When the line containing "ATOM 15 N N" appears in the entries below, begin printing there and stop after the line containing "ATOM 19 O O"; print each of those lines exactly and no other line.
Top of Task inputs
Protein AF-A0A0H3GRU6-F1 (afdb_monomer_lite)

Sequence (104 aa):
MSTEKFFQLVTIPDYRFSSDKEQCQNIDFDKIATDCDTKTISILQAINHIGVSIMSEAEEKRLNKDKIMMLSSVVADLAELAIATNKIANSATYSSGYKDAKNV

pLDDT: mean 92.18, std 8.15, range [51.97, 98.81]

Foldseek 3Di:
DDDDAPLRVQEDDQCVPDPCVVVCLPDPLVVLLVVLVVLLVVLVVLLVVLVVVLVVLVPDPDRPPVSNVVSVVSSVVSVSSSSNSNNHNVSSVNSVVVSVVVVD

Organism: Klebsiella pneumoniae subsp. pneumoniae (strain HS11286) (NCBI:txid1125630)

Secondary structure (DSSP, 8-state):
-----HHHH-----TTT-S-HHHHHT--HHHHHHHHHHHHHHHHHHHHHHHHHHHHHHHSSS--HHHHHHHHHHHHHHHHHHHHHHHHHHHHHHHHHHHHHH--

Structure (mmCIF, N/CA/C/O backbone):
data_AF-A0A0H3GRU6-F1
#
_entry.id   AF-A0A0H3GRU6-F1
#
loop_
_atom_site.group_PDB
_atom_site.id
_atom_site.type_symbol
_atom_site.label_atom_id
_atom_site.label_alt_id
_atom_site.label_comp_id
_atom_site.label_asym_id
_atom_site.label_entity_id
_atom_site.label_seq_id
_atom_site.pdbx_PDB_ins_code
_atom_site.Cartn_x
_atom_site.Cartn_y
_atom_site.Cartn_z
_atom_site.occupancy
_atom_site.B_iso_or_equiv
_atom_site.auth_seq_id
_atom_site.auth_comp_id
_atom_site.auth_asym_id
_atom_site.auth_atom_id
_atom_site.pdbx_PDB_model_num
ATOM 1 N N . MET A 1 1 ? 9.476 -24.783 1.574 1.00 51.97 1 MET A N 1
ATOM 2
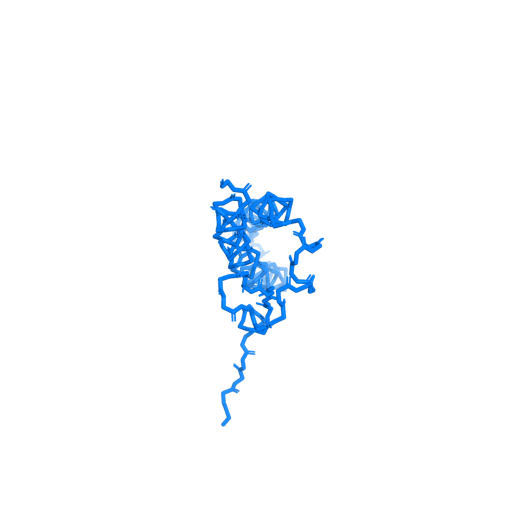 C CA . MET A 1 1 ? 9.001 -23.725 0.660 1.00 51.97 1 MET A CA 1
ATOM 3 C C . MET A 1 1 ? 8.640 -22.522 1.511 1.00 51.97 1 MET A C 1
ATOM 5 O O . MET A 1 1 ? 7.876 -22.709 2.450 1.00 51.97 1 MET A O 1
ATOM 9 N N . SER A 1 2 ? 9.223 -21.348 1.260 1.00 78.75 2 SER A N 1
ATOM 10 C CA . SER A 1 2 ? 8.659 -20.087 1.755 1.00 78.75 2 SER A CA 1
ATOM 11 C C . SER A 1 2 ? 7.510 -19.688 0.832 1.00 78.75 2 SER A C 1
ATOM 13 O O . SER A 1 2 ? 7.607 -19.872 -0.380 1.00 78.75 2 SER A O 1
ATOM 15 N N . THR A 1 3 ? 6.417 -19.179 1.394 1.00 83.88 3 THR A N 1
ATOM 16 C CA . THR A 1 3 ? 5.413 -18.464 0.602 1.00 83.88 3 THR A CA 1
ATOM 17 C C . THR A 1 3 ? 5.865 -17.014 0.530 1.00 83.88 3 THR A C 1
ATOM 19 O O . THR A 1 3 ? 5.961 -16.356 1.566 1.00 83.88 3 THR A O 1
ATOM 22 N N . GLU A 1 4 ? 6.181 -16.532 -0.669 1.00 86.25 4 GLU A N 1
ATOM 23 C CA . GLU A 1 4 ? 6.481 -15.117 -0.883 1.00 86.25 4 GLU A CA 1
ATOM 24 C C . GLU A 1 4 ? 5.208 -14.289 -0.675 1.00 86.25 4 GLU A C 1
ATOM 26 O O . GLU A 1 4 ? 4.135 -14.628 -1.179 1.00 86.25 4 GLU A O 1
ATOM 31 N N . LYS A 1 5 ? 5.326 -13.194 0.071 1.00 88.25 5 LYS A N 1
ATOM 32 C CA . LYS A 1 5 ? 4.264 -12.203 0.238 1.00 88.25 5 LYS A CA 1
ATOM 33 C C . LYS A 1 5 ? 4.081 -11.397 -1.042 1.00 88.25 5 LYS A C 1
ATOM 35 O O . LYS A 1 5 ? 5.017 -11.238 -1.828 1.00 88.25 5 LYS A O 1
ATOM 40 N N . PHE A 1 6 ? 2.904 -10.801 -1.221 1.00 88.38 6 PHE A N 1
ATOM 41 C CA . PHE A 1 6 ? 2.580 -10.041 -2.430 1.00 88.38 6 PHE A CA 1
ATOM 42 C C . PHE A 1 6 ? 3.614 -8.946 -2.741 1.00 88.38 6 PHE A C 1
ATOM 44 O O . PHE A 1 6 ? 4.134 -8.870 -3.854 1.00 88.38 6 PHE A O 1
ATOM 51 N N . PHE A 1 7 ? 4.006 -8.151 -1.741 1.00 87.56 7 PHE A N 1
ATOM 52 C CA . PHE A 1 7 ? 4.991 -7.078 -1.925 1.00 87.56 7 PHE A CA 1
ATOM 53 C C . PHE A 1 7 ? 6.400 -7.576 -2.304 1.00 87.56 7 PHE A C 1
ATOM 55 O O . PHE A 1 7 ? 7.226 -6.798 -2.793 1.00 87.56 7 PHE A O 1
ATOM 62 N N . GLN A 1 8 ? 6.717 -8.854 -2.068 1.00 88.50 8 GLN A N 1
ATOM 63 C CA . GLN A 1 8 ? 7.986 -9.446 -2.500 1.00 88.50 8 GLN A CA 1
ATOM 64 C C . GLN A 1 8 ? 7.963 -9.706 -4.010 1.00 88.50 8 GLN A C 1
ATOM 66 O O . GLN A 1 8 ? 8.957 -9.431 -4.680 1.00 88.50 8 GLN A O 1
ATOM 71 N N . LEU A 1 9 ? 6.808 -10.122 -4.540 1.00 89.75 9 LEU A N 1
ATOM 72 C CA . LEU A 1 9 ? 6.589 -10.417 -5.958 1.00 89.75 9 LEU A CA 1
ATOM 73 C C . LEU A 1 9 ? 6.447 -9.156 -6.814 1.00 89.75 9 LEU A C 1
ATOM 75 O O . LEU A 1 9 ? 6.908 -9.123 -7.953 1.00 89.75 9 LEU A O 1
ATOM 79 N N . VAL A 1 10 ? 5.822 -8.108 -6.276 1.00 88.94 10 VAL A N 1
ATOM 80 C CA . VAL A 1 10 ? 5.631 -6.858 -7.012 1.00 88.94 10 VAL A CA 1
ATOM 81 C C . VAL A 1 10 ? 6.937 -6.069 -7.067 1.00 88.94 10 VAL A C 1
ATOM 83 O O . VAL A 1 10 ? 7.530 -5.716 -6.042 1.00 88.94 10 VAL A O 1
ATOM 86 N N . THR A 1 11 ? 7.392 -5.777 -8.281 1.00 89.50 11 THR A N 1
ATOM 87 C CA . THR A 1 11 ? 8.557 -4.933 -8.540 1.00 89.50 11 THR A CA 1
ATOM 88 C C . THR A 1 11 ? 8.417 -4.237 -9.886 1.00 89.50 11 THR A C 1
ATOM 90 O O . THR A 1 11 ? 7.670 -4.683 -10.755 1.00 89.50 11 THR A O 1
ATOM 93 N N . ILE A 1 12 ? 9.175 -3.163 -10.059 1.00 91.12 12 ILE A N 1
ATOM 94 C CA . ILE A 1 12 ? 9.457 -2.568 -11.364 1.00 91.12 12 ILE A CA 1
ATOM 95 C C . ILE A 1 12 ? 10.920 -2.849 -11.738 1.00 91.12 12 ILE A C 1
ATOM 97 O O . ILE A 1 12 ? 11.711 -3.203 -10.853 1.00 91.12 12 ILE A O 1
ATOM 101 N N . PRO A 1 13 ? 11.302 -2.711 -13.018 1.00 89.12 13 PRO A N 1
ATOM 102 C CA . PRO A 1 13 ? 12.703 -2.724 -13.412 1.00 89.12 13 PRO A CA 1
ATOM 103 C C . PRO A 1 13 ? 13.481 -1.597 -12.725 1.00 89.12 13 PRO A C 1
ATOM 105 O O . PRO A 1 13 ? 13.002 -0.470 -12.638 1.00 89.12 13 PRO A O 1
ATOM 108 N N . ASP A 1 14 ? 14.700 -1.891 -12.279 1.00 85.56 14 ASP A N 1
ATOM 109 C CA . ASP A 1 14 ? 15.606 -0.884 -11.729 1.00 85.56 14 ASP A CA 1
ATOM 110 C C . ASP A 1 14 ? 16.530 -0.367 -12.833 1.00 85.56 14 ASP A C 1
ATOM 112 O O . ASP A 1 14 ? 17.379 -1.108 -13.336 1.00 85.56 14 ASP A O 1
Bottom of Task inputs
Your response
ATOM 15 N N . THR A 1 3 ? 6.417 -19.179 1.394 1.00 83.88 3 THR A N 1
ATOM 16 C CA . THR A 1 3 ? 5.413 -18.464 0.602 1.00 83.88 3 THR A CA 1
ATOM 17 C C . THR A 1 3 ? 5.865 -17.014 0.530 1.00 83.88 3 THR A C 1
ATOM 19 O O . THR A 1 3 ? 5.961 -16.356 1.566 1.00 83.88 3 THR A O 1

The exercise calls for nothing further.